CARs are transmembrane receptor proteins comprising the following functional components6:

extracellular domain

spacer

transmembrane domain

intracellular domain

Each of these domains plays a role in regulating the function of the CAR6

CAR STRUCTURE

The extracellular domain contains the antigen-recognition domain, which consists of a single-chain fragment variant (scFv6,7)

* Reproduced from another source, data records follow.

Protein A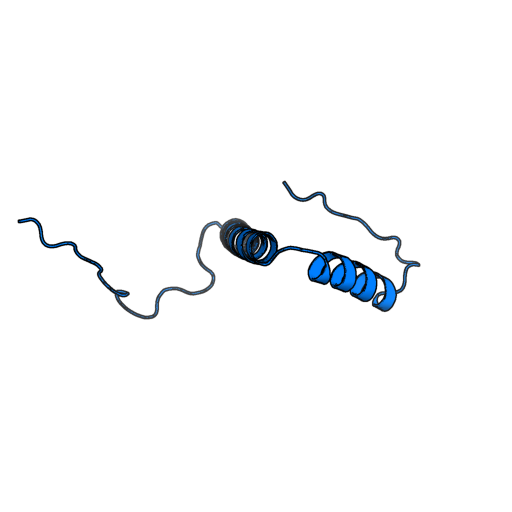F-A0A519V7A6-F1 (afdb_monomer_lite)

Structure (mmCIF, N/CA/C/O backbone):
data_AF-A0A519V7A6-F1
#
_entry.id   AF-A0A519V7A6-F1
#
loop_
_atom_site.group_PDB
_atom_site.id
_atom_site.type_symbol
_atom_site.label_atom_id
_atom_site.label_alt_id
_atom_site.label_comp_id
_atom_site.label_asym_id
_atom_site.label_entity_id
_atom_site.label_seq_id
_atom_site.pdbx_PDB_ins_code
_atom_site.Cartn_x
_atom_site.Cartn_y
_atom_site.Cartn_z
_atom_site.occupancy
_atom_site.B_iso_or_equiv
_atom_site.auth_seq_id
_atom_site.auth_comp_id
_atom_site.auth_asym_id
_atom_site.auth_atom_id
_atom_site.pdbx_PDB_model_num
ATOM 1 N N . MET A 1 1 ? -11.967 -6.259 -7.328 1.00 48.03 1 MET A N 1
ATOM 2 C CA . MET A 1 1 ? -10.874 -7.097 -6.784 1.00 48.03 1 MET A CA 1
ATOM 3 C C . MET A 1 1 ? -9.644 -6.857 -7.641 1.00 48.03 1 MET A C 1
ATOM 5 O O . MET A 1 1 ? -9.782 -6.880 -8.855 1.00 48.03 1 MET A O 1
ATOM 9 N N . GLY A 1 2 ? -8.493 -6.518 -7.053 1.00 60.28 2 GLY A N 1
ATOM 10 C CA . GLY A 1 2 ? -7.274 -6.296 -7.840 1.00 60.28 2 GLY A CA 1
ATOM 11 C C . GLY A 1 2 ? -6.811 -7.610 -8.467 1.00 60.28 2 GLY A C 1
ATOM 12 O O . GLY A 1 2 ? -6.716 -8.607 -7.757 1.00 60.28 2 GLY A O 1
ATOM 13 N N . SER A 1 3 ? -6.565 -7.631 -9.777 1.00 70.75 3 SER A N 1
ATOM 14 C CA . SER A 1 3 ? -6.038 -8.820 -10.449 1.00 70.75 3 SER A CA 1
ATOM 15 C C . SER A 1 3 ? -4.603 -9.076 -9.991 1.00 70.75 3 SER A C 1
ATOM 17 O O . SER A 1 3 ? -3.766 -8.170 -10.035 1.00 70.75 3 SER A O 1
ATOM 19 N N . LEU A 1 4 ? -4.299 -10.304 -9.577 1.00 75.12 4 LEU A N 1
ATOM 20 C CA . LEU A 1 4 ? -2.927 -10.724 -9.320 1.00 75.12 4 LEU A CA 1
ATOM 21 C C . LEU A 1 4 ? -2.166 -10.738 -10.657 1.00 75.12 4 LEU A C 1
ATOM 23 O O . LEU A 1 4 ? -2.470 -11.547 -11.530 1.00 75.12 4 LEU A O 1
ATOM 27 N N . LYS A 1 5 ? -1.195 -9.835 -10.835 1.00 84.88 5 LYS A N 1
ATOM 28 C CA . LYS A 1 5 ? -0.295 -9.861 -11.996 1.00 84.88 5 LYS A CA 1
ATOM 29 C C . LYS A 1 5 ? 0.868 -10.802 -11.689 1.00 84.88 5 LYS A C 1
ATOM 31 O O . LYS A 1 5 ? 1.693 -10.494 -10.828 1.00 84.88 5 LYS A O 1
ATOM 36 N N . LEU A 1 6 ? 0.896 -11.947 -12.367 1.00 88.12 6 LEU A N 1
ATOM 37 C CA . LEU A 1 6 ? 2.020 -12.880 -12.338 1.00 88.12 6 LEU A CA 1
ATOM 38 C C . LEU A 1 6 ? 3.096 -12.388 -13.311 1.00 88.12 6 LEU A C 1
ATOM 40 O O . LEU A 1 6 ? 2.784 -11.997 -14.435 1.00 88.12 6 LEU A O 1
ATOM 44 N N . TYR A 1 7 ? 4.344 -12.377 -12.855 1.00 89.62 7 TYR A N 1
ATOM 45 C CA . TYR A 1 7 ? 5.502 -12.015 -13.668 1.00 89.62 7 TYR A CA 1
ATOM 46 C C . 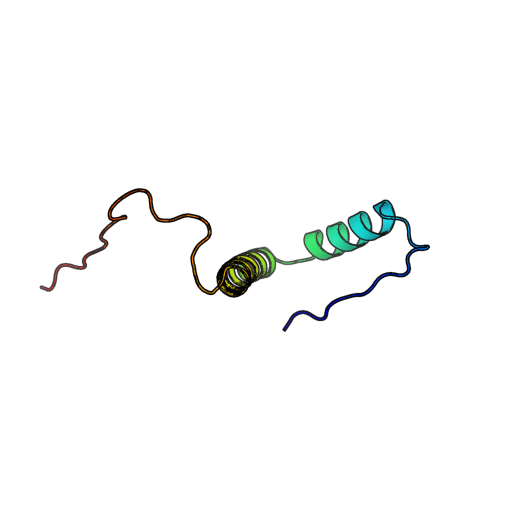TYR A 1 7 ? 6.309 -13.273 -13.978 1.00 89.62 7 TYR A C 1
ATOM 48 O O . TYR A 1 7 ? 6.408 -14.164 -13.135 1.00 89.62 7 TYR A O 1
ATOM 56 N N . ASP A 1 8 ? 6.892 -13.324 -15.173 1.00 92.56 8 ASP A N 1
ATOM 57 C CA . ASP A 1 8 ? 7.870 -14.344 -15.543 1.00 92.56 8 ASP A CA 1
ATOM 58 C C . ASP A 1 8 ? 9.142 -14.179 -14.688 1.00 92.56 8 ASP A C 1
ATOM 60 O O . ASP A 1 8 ? 9.580 -13.054 -14.427 1.00 92.56 8 ASP A O 1
ATOM 64 N N . SER A 1 9 ? 9.740 -15.292 -14.256 1.00 92.62 9 SER A N 1
ATOM 65 C CA . SER A 1 9 ? 10.988 -15.318 -13.482 1.00 92.62 9 SER A CA 1
ATOM 66 C C . SER A 1 9 ? 12.182 -14.685 -14.201 1.00 92.62 9 SER A C 1
ATOM 68 O O . SER A 1 9 ? 13.140 -14.282 -13.547 1.00 92.62 9 SER A O 1
ATOM 70 N N . ASN A 1 10 ? 12.131 -14.579 -15.529 1.00 96.06 10 ASN A N 1
ATOM 71 C CA . ASN A 1 10 ? 13.158 -13.946 -16.352 1.00 96.06 10 ASN A CA 1
ATOM 72 C C . ASN A 1 10 ? 13.102 -12.409 -16.300 1.00 96.06 10 ASN A C 1
ATOM 74 O O . ASN A 1 10 ? 14.055 -11.738 -16.699 1.00 96.06 10 ASN A O 1
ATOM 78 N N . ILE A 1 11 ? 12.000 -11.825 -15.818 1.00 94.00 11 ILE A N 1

  • The scFv is composed of the variable light and heavy chain regions derived from an antigen-specific antibody, which are separated by a flexible linker6,7
  • The scFv domain has the following functions8:
    • recognizes the specific target
    • provides tunable affinity
    • determines immunogenicity of the CAR

The spacer (or hinge) binds the transmembrane domain to the extracellular domain; it has the following functions6,8:

  • transmits the receptor-binding signal
  • provides flexibility and length to the CAR
  • helps positioning the CAR for efficient targeting of the antigen

This domain is a hydrophobic alpha helix that spans the cell membrane and is fundamental for6,9:

  • surface expression patterns
  • stability of the receptor

The intracellular domain usually contains one or more discrete intracellular signaling and co-stimulatory domains6,8.

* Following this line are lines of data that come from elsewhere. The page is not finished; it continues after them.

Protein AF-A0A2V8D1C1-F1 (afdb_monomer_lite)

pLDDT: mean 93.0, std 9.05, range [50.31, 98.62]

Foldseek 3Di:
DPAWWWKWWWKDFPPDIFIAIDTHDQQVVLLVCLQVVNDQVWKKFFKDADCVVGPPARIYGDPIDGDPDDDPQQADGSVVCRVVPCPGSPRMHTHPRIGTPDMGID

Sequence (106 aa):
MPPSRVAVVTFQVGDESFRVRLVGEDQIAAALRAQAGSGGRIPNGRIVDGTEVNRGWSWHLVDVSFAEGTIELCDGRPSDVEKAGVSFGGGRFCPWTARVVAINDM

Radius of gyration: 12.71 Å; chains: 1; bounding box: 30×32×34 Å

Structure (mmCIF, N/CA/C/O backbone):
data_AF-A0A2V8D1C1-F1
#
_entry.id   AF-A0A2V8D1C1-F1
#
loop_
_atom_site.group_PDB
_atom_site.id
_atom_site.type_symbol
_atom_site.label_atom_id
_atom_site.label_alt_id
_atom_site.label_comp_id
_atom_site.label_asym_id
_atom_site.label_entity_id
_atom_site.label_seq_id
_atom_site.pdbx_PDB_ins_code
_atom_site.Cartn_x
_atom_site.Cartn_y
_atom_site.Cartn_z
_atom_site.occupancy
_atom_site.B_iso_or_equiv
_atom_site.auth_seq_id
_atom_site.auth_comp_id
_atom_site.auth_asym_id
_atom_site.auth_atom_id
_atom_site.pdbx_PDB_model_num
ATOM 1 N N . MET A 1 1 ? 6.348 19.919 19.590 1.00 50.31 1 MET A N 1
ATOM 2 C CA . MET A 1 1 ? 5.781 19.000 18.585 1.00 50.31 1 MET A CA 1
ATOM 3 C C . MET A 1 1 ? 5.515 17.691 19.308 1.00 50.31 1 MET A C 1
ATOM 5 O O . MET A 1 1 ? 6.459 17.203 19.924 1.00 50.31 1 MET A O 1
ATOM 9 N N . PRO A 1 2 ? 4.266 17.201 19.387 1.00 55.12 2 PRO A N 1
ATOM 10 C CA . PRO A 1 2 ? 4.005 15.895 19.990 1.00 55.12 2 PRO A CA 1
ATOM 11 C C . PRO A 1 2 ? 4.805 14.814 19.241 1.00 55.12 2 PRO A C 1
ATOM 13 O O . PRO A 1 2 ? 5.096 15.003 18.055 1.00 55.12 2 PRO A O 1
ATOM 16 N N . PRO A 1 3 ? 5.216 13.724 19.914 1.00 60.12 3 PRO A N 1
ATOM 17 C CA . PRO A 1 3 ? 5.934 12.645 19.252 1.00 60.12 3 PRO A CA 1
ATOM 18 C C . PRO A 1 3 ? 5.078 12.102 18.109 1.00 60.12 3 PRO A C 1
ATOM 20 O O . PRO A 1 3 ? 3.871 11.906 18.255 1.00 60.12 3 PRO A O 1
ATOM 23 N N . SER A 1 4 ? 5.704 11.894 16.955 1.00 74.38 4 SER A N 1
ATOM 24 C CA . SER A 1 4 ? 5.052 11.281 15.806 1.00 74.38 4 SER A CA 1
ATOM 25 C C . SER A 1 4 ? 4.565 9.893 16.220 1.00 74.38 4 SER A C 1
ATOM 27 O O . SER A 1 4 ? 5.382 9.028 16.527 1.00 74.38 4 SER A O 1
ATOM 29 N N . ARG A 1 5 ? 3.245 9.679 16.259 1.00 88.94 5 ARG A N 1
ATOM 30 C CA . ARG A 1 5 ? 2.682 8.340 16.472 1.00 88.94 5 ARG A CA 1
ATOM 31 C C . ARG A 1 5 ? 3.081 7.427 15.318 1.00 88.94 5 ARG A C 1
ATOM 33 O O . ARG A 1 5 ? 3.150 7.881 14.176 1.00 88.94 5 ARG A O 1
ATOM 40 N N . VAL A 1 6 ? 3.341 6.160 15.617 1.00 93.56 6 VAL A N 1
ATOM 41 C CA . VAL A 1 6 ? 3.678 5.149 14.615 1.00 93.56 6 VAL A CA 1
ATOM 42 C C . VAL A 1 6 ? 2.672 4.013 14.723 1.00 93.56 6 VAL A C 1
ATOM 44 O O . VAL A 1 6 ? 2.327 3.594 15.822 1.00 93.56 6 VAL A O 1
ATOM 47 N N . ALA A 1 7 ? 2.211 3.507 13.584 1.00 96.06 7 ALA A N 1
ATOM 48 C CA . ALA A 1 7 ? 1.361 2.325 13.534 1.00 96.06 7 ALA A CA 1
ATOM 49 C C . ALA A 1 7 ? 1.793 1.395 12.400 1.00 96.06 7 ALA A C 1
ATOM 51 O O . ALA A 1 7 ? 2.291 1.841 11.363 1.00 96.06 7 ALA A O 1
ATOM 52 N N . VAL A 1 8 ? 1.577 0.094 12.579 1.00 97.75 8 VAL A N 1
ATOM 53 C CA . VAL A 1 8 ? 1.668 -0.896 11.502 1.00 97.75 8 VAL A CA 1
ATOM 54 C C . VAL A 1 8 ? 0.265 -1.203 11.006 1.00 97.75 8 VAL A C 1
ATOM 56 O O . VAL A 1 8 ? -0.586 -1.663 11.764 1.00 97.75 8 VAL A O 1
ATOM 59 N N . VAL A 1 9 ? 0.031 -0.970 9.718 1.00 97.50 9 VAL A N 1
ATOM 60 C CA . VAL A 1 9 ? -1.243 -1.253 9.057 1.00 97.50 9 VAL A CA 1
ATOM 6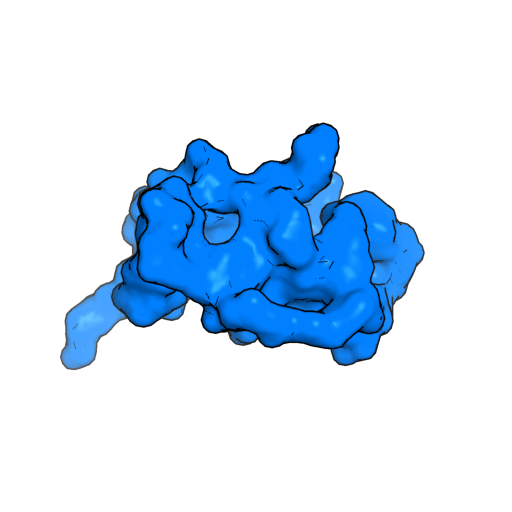1 C C . VAL A 1 9 ? -1.087 -2.475 8.169 1.00 97.50 9 VAL A C 1
ATOM 63 O O . VAL A 1 9 ? -0.139 -2.555 7.389 1.00 97.50 9 VAL A O 1
ATOM 66 N N . THR A 1 10 ? -2.015 -3.423 8.281 1.00 98.12 10 THR A N 1
ATOM 67 C CA . THR A 1 10 ? -2.096 -4.588 7.392 1.00 98.12 10 THR A CA 1
ATOM 68 C C . THR A 1 10 ? -3.199 -4.370 6.368 1.00 98.12 10 THR A C 1
ATOM 70 O O . THR A 1 10 ? -4.353 -4.120 6.731 1.00 98.12 10 THR A O 1
ATOM 73 N N . PHE A 1 11 ? -2.841 -4.502 5.094 1.00 97.94 11 PHE A N 1
ATOM 74 C CA . PHE A 1 11 ? -3.749 -4.419 3.960 1.00 97.94 11 PHE A CA 1
ATOM 75 C C . PHE A 1 11 ? -3.966 -5.800 3.344 1.00 97.94 11 PHE A C 1
ATOM 77 O O . PHE A 1 11 ? -3.005 -6.538 3.140 1.00 97.94 11 PHE A O 1
ATOM 84 N N . GLN A 1 12 ? -5.214 -6.119 3.008 1.00 97.88 12 GLN A N 1
ATOM 85 C CA . GLN A 1 12 ? -5.604 -7.286 2.217 1.00 97.88 12 GLN A CA 1
ATOM 86 C C . GLN A 1 12 ? -5.882 -6.863 0.770 1.00 97.88 12 GLN A C 1
ATOM 88 O O . GLN A 1 12 ? -6.651 -5.927 0.556 1.00 97.88 12 GLN A O 1
ATOM 93 N N . VAL A 1 13 ? -5.302 -7.564 -0.206 1.00 97.19 13 VAL A N 1
ATOM 94 C CA . VAL A 1 13 ? -5.484 -7.374 -1.656 1.00 97.19 13 VAL A CA 1
ATOM 95 C C . VAL A 1 13 ? -5.775 -8.739 -2.282 1.00 97.19 13 VAL A C 1
ATOM 97 O O . VAL A 1 13 ? -4.874 -9.553 -2.467 1.00 97.19 13 VAL A O 1
ATOM 100 N N . GLY A 1 14 ? -7.046 -9.025 -2.573 1.00 95.56 14 GLY A N 1
ATOM 101 C CA . GLY A 1 14 ? -7.456 -10.374 -2.980 1.00 95.56 14 GLY A CA 1
ATOM 102 C C . GLY A 1 14 ? -7.163 -11.396 -1.878 1.00 95.56 14 GLY A C 1
ATOM 103 O O . GLY A 1 14 ? -7.670 -11.258 -0.767 1.00 95.56 14 GLY A O 1
ATOM 104 N N . ASP A 1 15 ? -6.338 -12.395 -2.178 1.00 96.75 15 ASP A N 1
ATOM 105 C CA . ASP A 1 15 ? -5.836 -13.432 -1.268 1.00 96.75 15 ASP A CA 1
ATOM 106 C C . ASP A 1 15 ? -4.469 -13.102 -0.637 1.00 96.75 15 ASP A C 1
ATOM 108 O O . ASP A 1 15 ? -4.001 -13.816 0.247 1.00 96.75 15 ASP A O 1
ATOM 112 N N . GLU A 1 16 ? -3.859 -11.979 -1.016 1.00 98.38 16 GLU A N 1
ATOM 113 C CA . GLU A 1 16 ? -2.546 -11.551 -0.540 1.00 98.38 16 GLU A CA 1
ATOM 114 C C . GLU A 1 16 ? -2.655 -10.434 0.504 1.00 98.38 16 GLU A C 1
ATOM 116 O O . GLU A 1 16 ? -3.612 -9.658 0.528 1.00 98.38 16 GLU A O 1
ATOM 121 N N . SER A 1 17 ? -1.647 -10.315 1.370 1.00 98.25 17 SER A N 1
ATOM 122 C CA . SER A 1 17 ? -1.582 -9.229 2.349 1.00 98.25 17 SER A CA 1
ATOM 123 C C . SER A 1 17 ? -0.192 -8.617 2.422 1.00 98.25 17 SER A C 1
ATOM 125 O O . SER A 1 17 ? 0.808 -9.301 2.204 1.00 98.25 17 SER A O 1
ATOM 127 N N . PHE A 1 18 ? -0.128 -7.332 2.752 1.00 98.56 18 PHE A N 1
ATOM 128 C CA . PHE A 1 18 ? 1.121 -6.610 2.980 1.00 98.56 18 PHE A CA 1
ATOM 129 C C . PHE A 1 18 ? 0.974 -5.661 4.173 1.00 98.56 18 PHE A C 1
ATOM 131 O O . PHE A 1 18 ? -0.138 -5.309 4.579 1.00 98.56 18 PHE A O 1
ATOM 138 N N . 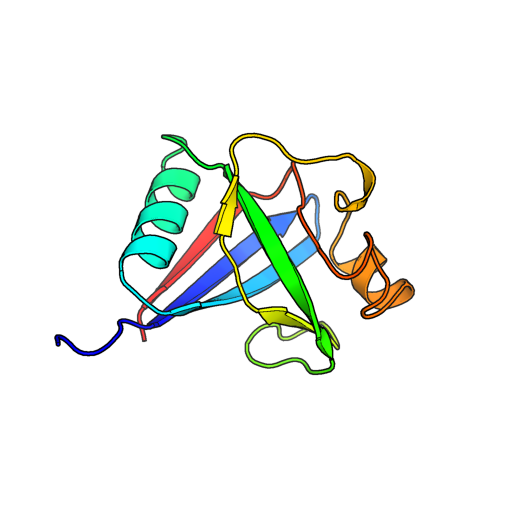ARG A 1 19 ? 2.099 -5.274 4.776 1.00 98.50 19 ARG A N 1
ATOM 139 C CA . ARG A 1 19 ? 2.150 -4.399 5.951 1.00 98.50 19 ARG A CA 1
ATOM 140 C C . ARG A 1 19 ? 2.929 -3.138 5.651 1.00 98.50 19 ARG A C 1
ATOM 142 O O . ARG A 1 19 ? 3.959 -3.170 4.985 1.00 98.50 19 ARG A O 1
ATOM 149 N N . VAL A 1 20 ? 2.455 -2.036 6.210 1.00 97.88 20 VAL A N 1
ATOM 150 C CA . VAL A 1 20 ? 3.041 -0.713 6.021 1.00 97.88 20 VAL A CA 1
ATOM 151 C C . VAL A 1 20 ? 3.211 -0.043 7.372 1.00 97.88 20 VAL A C 1
ATOM 153 O O . VAL A 1 20 ? 2.311 -0.088 8.211 1.00 97.88 20 VAL A O 1
ATOM 156 N N . ARG A 1 21 ? 4.363 0.595 7.578 1.00 97.00 21 ARG A N 1
ATOM 157 C CA . ARG A 1 21 ? 4.597 1.477 8.720 1.00 97.00 21 ARG A CA 1
ATOM 158 C C . ARG A 1 21 ? 4.081 2.870 8.363 1.00 97.00 21 ARG A C 1
ATOM 160 O O . ARG A 1 21 ? 4.561 3.463 7.402 1.00 97.00 21 ARG A O 1
ATOM 167 N N . LEU A 1 22 ? 3.135 3.384 9.137 1.00 95.44 22 LEU A N 1
ATOM 168 C CA . LEU A 1 22 ? 2.655 4.760 9.038 1.00 95.44 22 LEU A CA 1
ATOM 169 C C . LEU A 1 22 ? 3.254 5.597 10.164 1.00 95.44 22 LEU A C 1
ATOM 171 O O . LEU A 1 22 ? 3.396 5.116 11.289 1.00 95.44 22 LEU A O 1
ATOM 175 N N . VAL A 1 23 ? 3.605 6.841 9.852 1.00 92.81 23 VAL A N 1
ATOM 176 C CA . VAL A 1 23 ? 4.212 7.796 10.778 1.00 92.81 23 VAL A CA 1
ATOM 177 C C . VAL A 1 23 ? 3.414 9.094 10.744 1.00 92.81 23 VAL A C 1
ATOM 179 O O . VAL A 1 23 ? 3.248 9.718 9.699 1.00 92.81 23 VAL A O 1
ATOM 182 N N . GLY A 1 24 ? 2.964 9.527 11.917 1.00 90.56 24 GLY A N 1
ATOM 183 C CA . GLY A 1 24 ? 2.196 10.750 12.098 1.00 90.56 24 GLY A CA 1
ATOM 184 C C . GLY A 1 24 ? 0.687 10.525 12.128 1.00 90.56 24 GLY A C 1
ATOM 185 O O . GLY A 1 24 ? 0.151 9.524 11.654 1.00 90.56 24 GLY A O 1
ATOM 186 N N . GLU A 1 25 ? -0.006 11.494 12.719 1.00 91.00 25 GLU A N 1
ATOM 187 C CA . GLU A 1 25 ? -1.439 11.388 12.999 1.00 91.00 25 GLU A CA 1
ATOM 188 C C . GLU A 1 25 ? -2.287 11.374 11.726 1.00 91.00 25 GLU A C 1
ATOM 190 O O . GLU A 1 25 ? -3.258 10.627 11.660 1.00 91.00 25 GLU A O 1
ATOM 195 N N . ASP A 1 26 ? -1.892 12.118 10.690 1.00 90.81 26 ASP A N 1
ATOM 196 C CA . ASP A 1 26 ? -2.663 12.227 9.447 1.00 90.81 26 ASP A CA 1
ATOM 197 C C . ASP A 1 26 ? -2.736 10.903 8.678 1.00 90.81 26 ASP A C 1
ATOM 199 O O . ASP A 1 26 ? -3.803 10.519 8.195 1.00 90.81 26 ASP A O 1
ATOM 203 N N . GLN A 1 27 ? -1.619 10.172 8.590 1.00 92.69 27 GLN A N 1
ATOM 204 C CA . GLN A 1 27 ? -1.584 8.864 7.931 1.00 92.69 27 GLN A CA 1
ATOM 205 C C . GLN A 1 27 ? -2.416 7.836 8.702 1.00 92.69 27 GLN A C 1
ATOM 207 O O . GLN A 1 27 ? -3.184 7.086 8.099 1.00 92.69 27 GLN A O 1
ATOM 212 N N . ILE A 1 28 ? -2.299 7.823 10.033 1.00 93.69 28 ILE A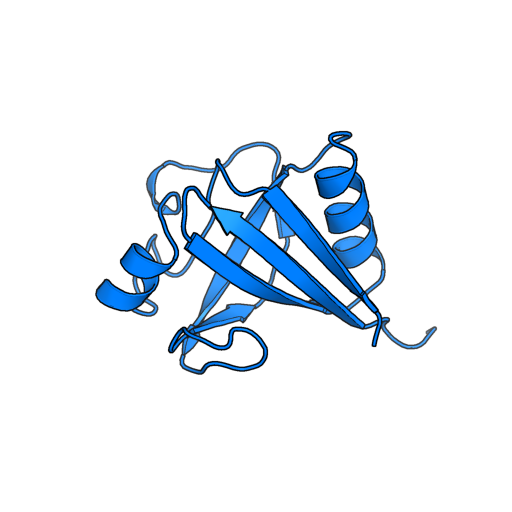 N 1
ATOM 213 C CA . ILE A 1 28 ? -3.050 6.904 10.897 1.00 93.69 28 ILE A CA 1
ATOM 214 C C . ILE A 1 28 ? -4.551 7.222 10.832 1.00 93.69 28 ILE A C 1
ATOM 216 O O . ILE A 1 28 ? -5.366 6.318 10.657 1.00 93.69 28 ILE A O 1
ATOM 220 N N . ALA A 1 29 ? -4.933 8.501 10.880 1.00 92.69 29 ALA A N 1
ATOM 221 C CA . ALA A 1 29 ? -6.320 8.932 10.726 1.00 92.69 29 ALA A CA 1
ATOM 222 C C . ALA A 1 29 ? -6.889 8.563 9.348 1.00 92.69 29 ALA A C 1
ATOM 224 O O . ALA A 1 29 ? -8.043 8.144 9.250 1.00 92.69 29 ALA A O 1
ATOM 225 N N . ALA A 1 30 ? -6.093 8.674 8.281 1.00 92.38 30 ALA A N 1
ATOM 226 C CA . ALA A 1 30 ? -6.499 8.229 6.953 1.00 92.38 30 ALA A CA 1
ATOM 227 C C . ALA A 1 30 ? -6.715 6.708 6.901 1.00 92.38 30 ALA A C 1
ATOM 229 O O . ALA A 1 30 ? -7.749 6.277 6.400 1.00 92.38 30 ALA A O 1
ATOM 230 N N . ALA A 1 31 ? -5.822 5.910 7.495 1.00 93.81 31 ALA A N 1
ATOM 231 C CA . ALA A 1 31 ? -5.985 4.459 7.589 1.00 93.81 31 ALA A CA 1
ATOM 232 C C . ALA A 1 31 ? -7.246 4.057 8.375 1.00 93.81 31 ALA A C 1
ATOM 234 O O . ALA A 1 31 ? -7.972 3.158 7.952 1.00 93.81 31 ALA A O 1
ATOM 235 N N . LEU A 1 32 ? -7.545 4.754 9.477 1.00 93.94 32 LEU A N 1
ATOM 236 C CA . LEU A 1 32 ? -8.767 4.554 10.265 1.00 93.94 32 LEU A CA 1
ATOM 237 C C . LEU A 1 32 ? -10.033 4.882 9.456 1.00 93.94 32 LEU A C 1
ATOM 239 O O . LEU A 1 32 ? -10.997 4.119 9.490 1.00 93.94 32 LEU A O 1
ATOM 243 N N . ARG A 1 33 ? -10.034 5.978 8.683 1.00 92.56 33 ARG A N 1
ATOM 244 C CA . ARG A 1 33 ? -11.145 6.308 7.767 1.00 92.56 33 ARG A CA 1
ATOM 245 C C . ARG A 1 33 ? -11.308 5.265 6.662 1.00 92.56 33 ARG A C 1
ATOM 247 O O . ARG A 1 33 ? -12.431 4.839 6.398 1.00 92.56 33 ARG A O 1
ATOM 254 N N . ALA A 1 34 ? -10.201 4.808 6.074 1.00 91.25 34 ALA A N 1
ATOM 255 C CA . ALA A 1 34 ? -10.194 3.726 5.091 1.00 91.25 34 ALA A CA 1
ATOM 256 C C . ALA A 1 34 ? -10.804 2.441 5.671 1.00 91.25 34 ALA A C 1
ATOM 258 O O . ALA A 1 34 ? -11.645 1.815 5.029 1.00 91.25 34 ALA A O 1
ATOM 259 N N . GLN A 1 35 ? -10.426 2.075 6.900 1.00 93.19 35 GLN A N 1
ATOM 260 C CA . GLN A 1 35 ? -10.963 0.907 7.598 1.00 93.19 35 GLN A CA 1
ATOM 261 C C . GLN A 1 35 ? -12.468 1.036 7.876 1.00 93.19 35 GLN A C 1
ATOM 263 O O . GLN A 1 35 ? -13.209 0.071 7.704 1.00 93.19 35 GLN A O 1
ATOM 268 N N . ALA A 1 36 ? -12.928 2.227 8.264 1.00 91.44 36 ALA A N 1
ATOM 269 C CA . ALA A 1 36 ? -14.342 2.521 8.497 1.00 91.44 36 ALA A CA 1
ATOM 270 C C . ALA A 1 36 ? -15.169 2.676 7.202 1.00 91.44 36 ALA A C 1
ATOM 272 O O . ALA A 1 36 ? -16.388 2.821 7.271 1.00 91.44 36 ALA A O 1
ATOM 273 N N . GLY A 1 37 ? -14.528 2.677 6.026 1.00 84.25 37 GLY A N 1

Following antigen binding, the intracellular domain6,8:

  • clusters and undergoes conformational changes, enabling downstream signaling proteins to be recruited and phosphorylated
  • helps in T-cell survival and persistence

Figure adapted from Tokarew N, et al. 20196.
scFv, single-chain fragment variant.

Evolution of CARs

The progress in the development of CARs over the past 3 decades can be roughly grouped into five CAR generations6

This grouping is based on the structure and composition of the intracellular domain

CAR EVOLUTION

The first generation of CARs contain a cluster of differentiation 3 zeta chain (CD3ζ) intracellular signaling domain6

  • CD3ζ is composed of three immunoreceptor tyrosine-based activation motifs that are important for signal transduction
  • CD3ζ is the core component of most CARs across all generations of CARs

The next generation of CARs include additional co-stimulatory domains

  • One co-stimulatory domain (e.g. CD28 or CD137) is present in the second-generation CARs
  • A second (e.g. CD134 or CD137) co-stimulatory domain is present in the third-generation CARs

The role of the co-stimulatory domain is to improve the6,7:

  • secretion of cytokines
  • proliferation and persistence of CAR T cells
  • overall activity of CAR T cells against diseased cells compared with the first-generation CARs

The fourth-generation CARs are based on the second-generation CARs but are paired with a constitutively or inducibly expressed cytokine (e.g. interleukin [IL]-12)2,6

  • Expression of the desired cytokine promotes killing of diseased cells through several synergistic mechanisms (e.g. exocytosis or cell death receptor/ligand systems)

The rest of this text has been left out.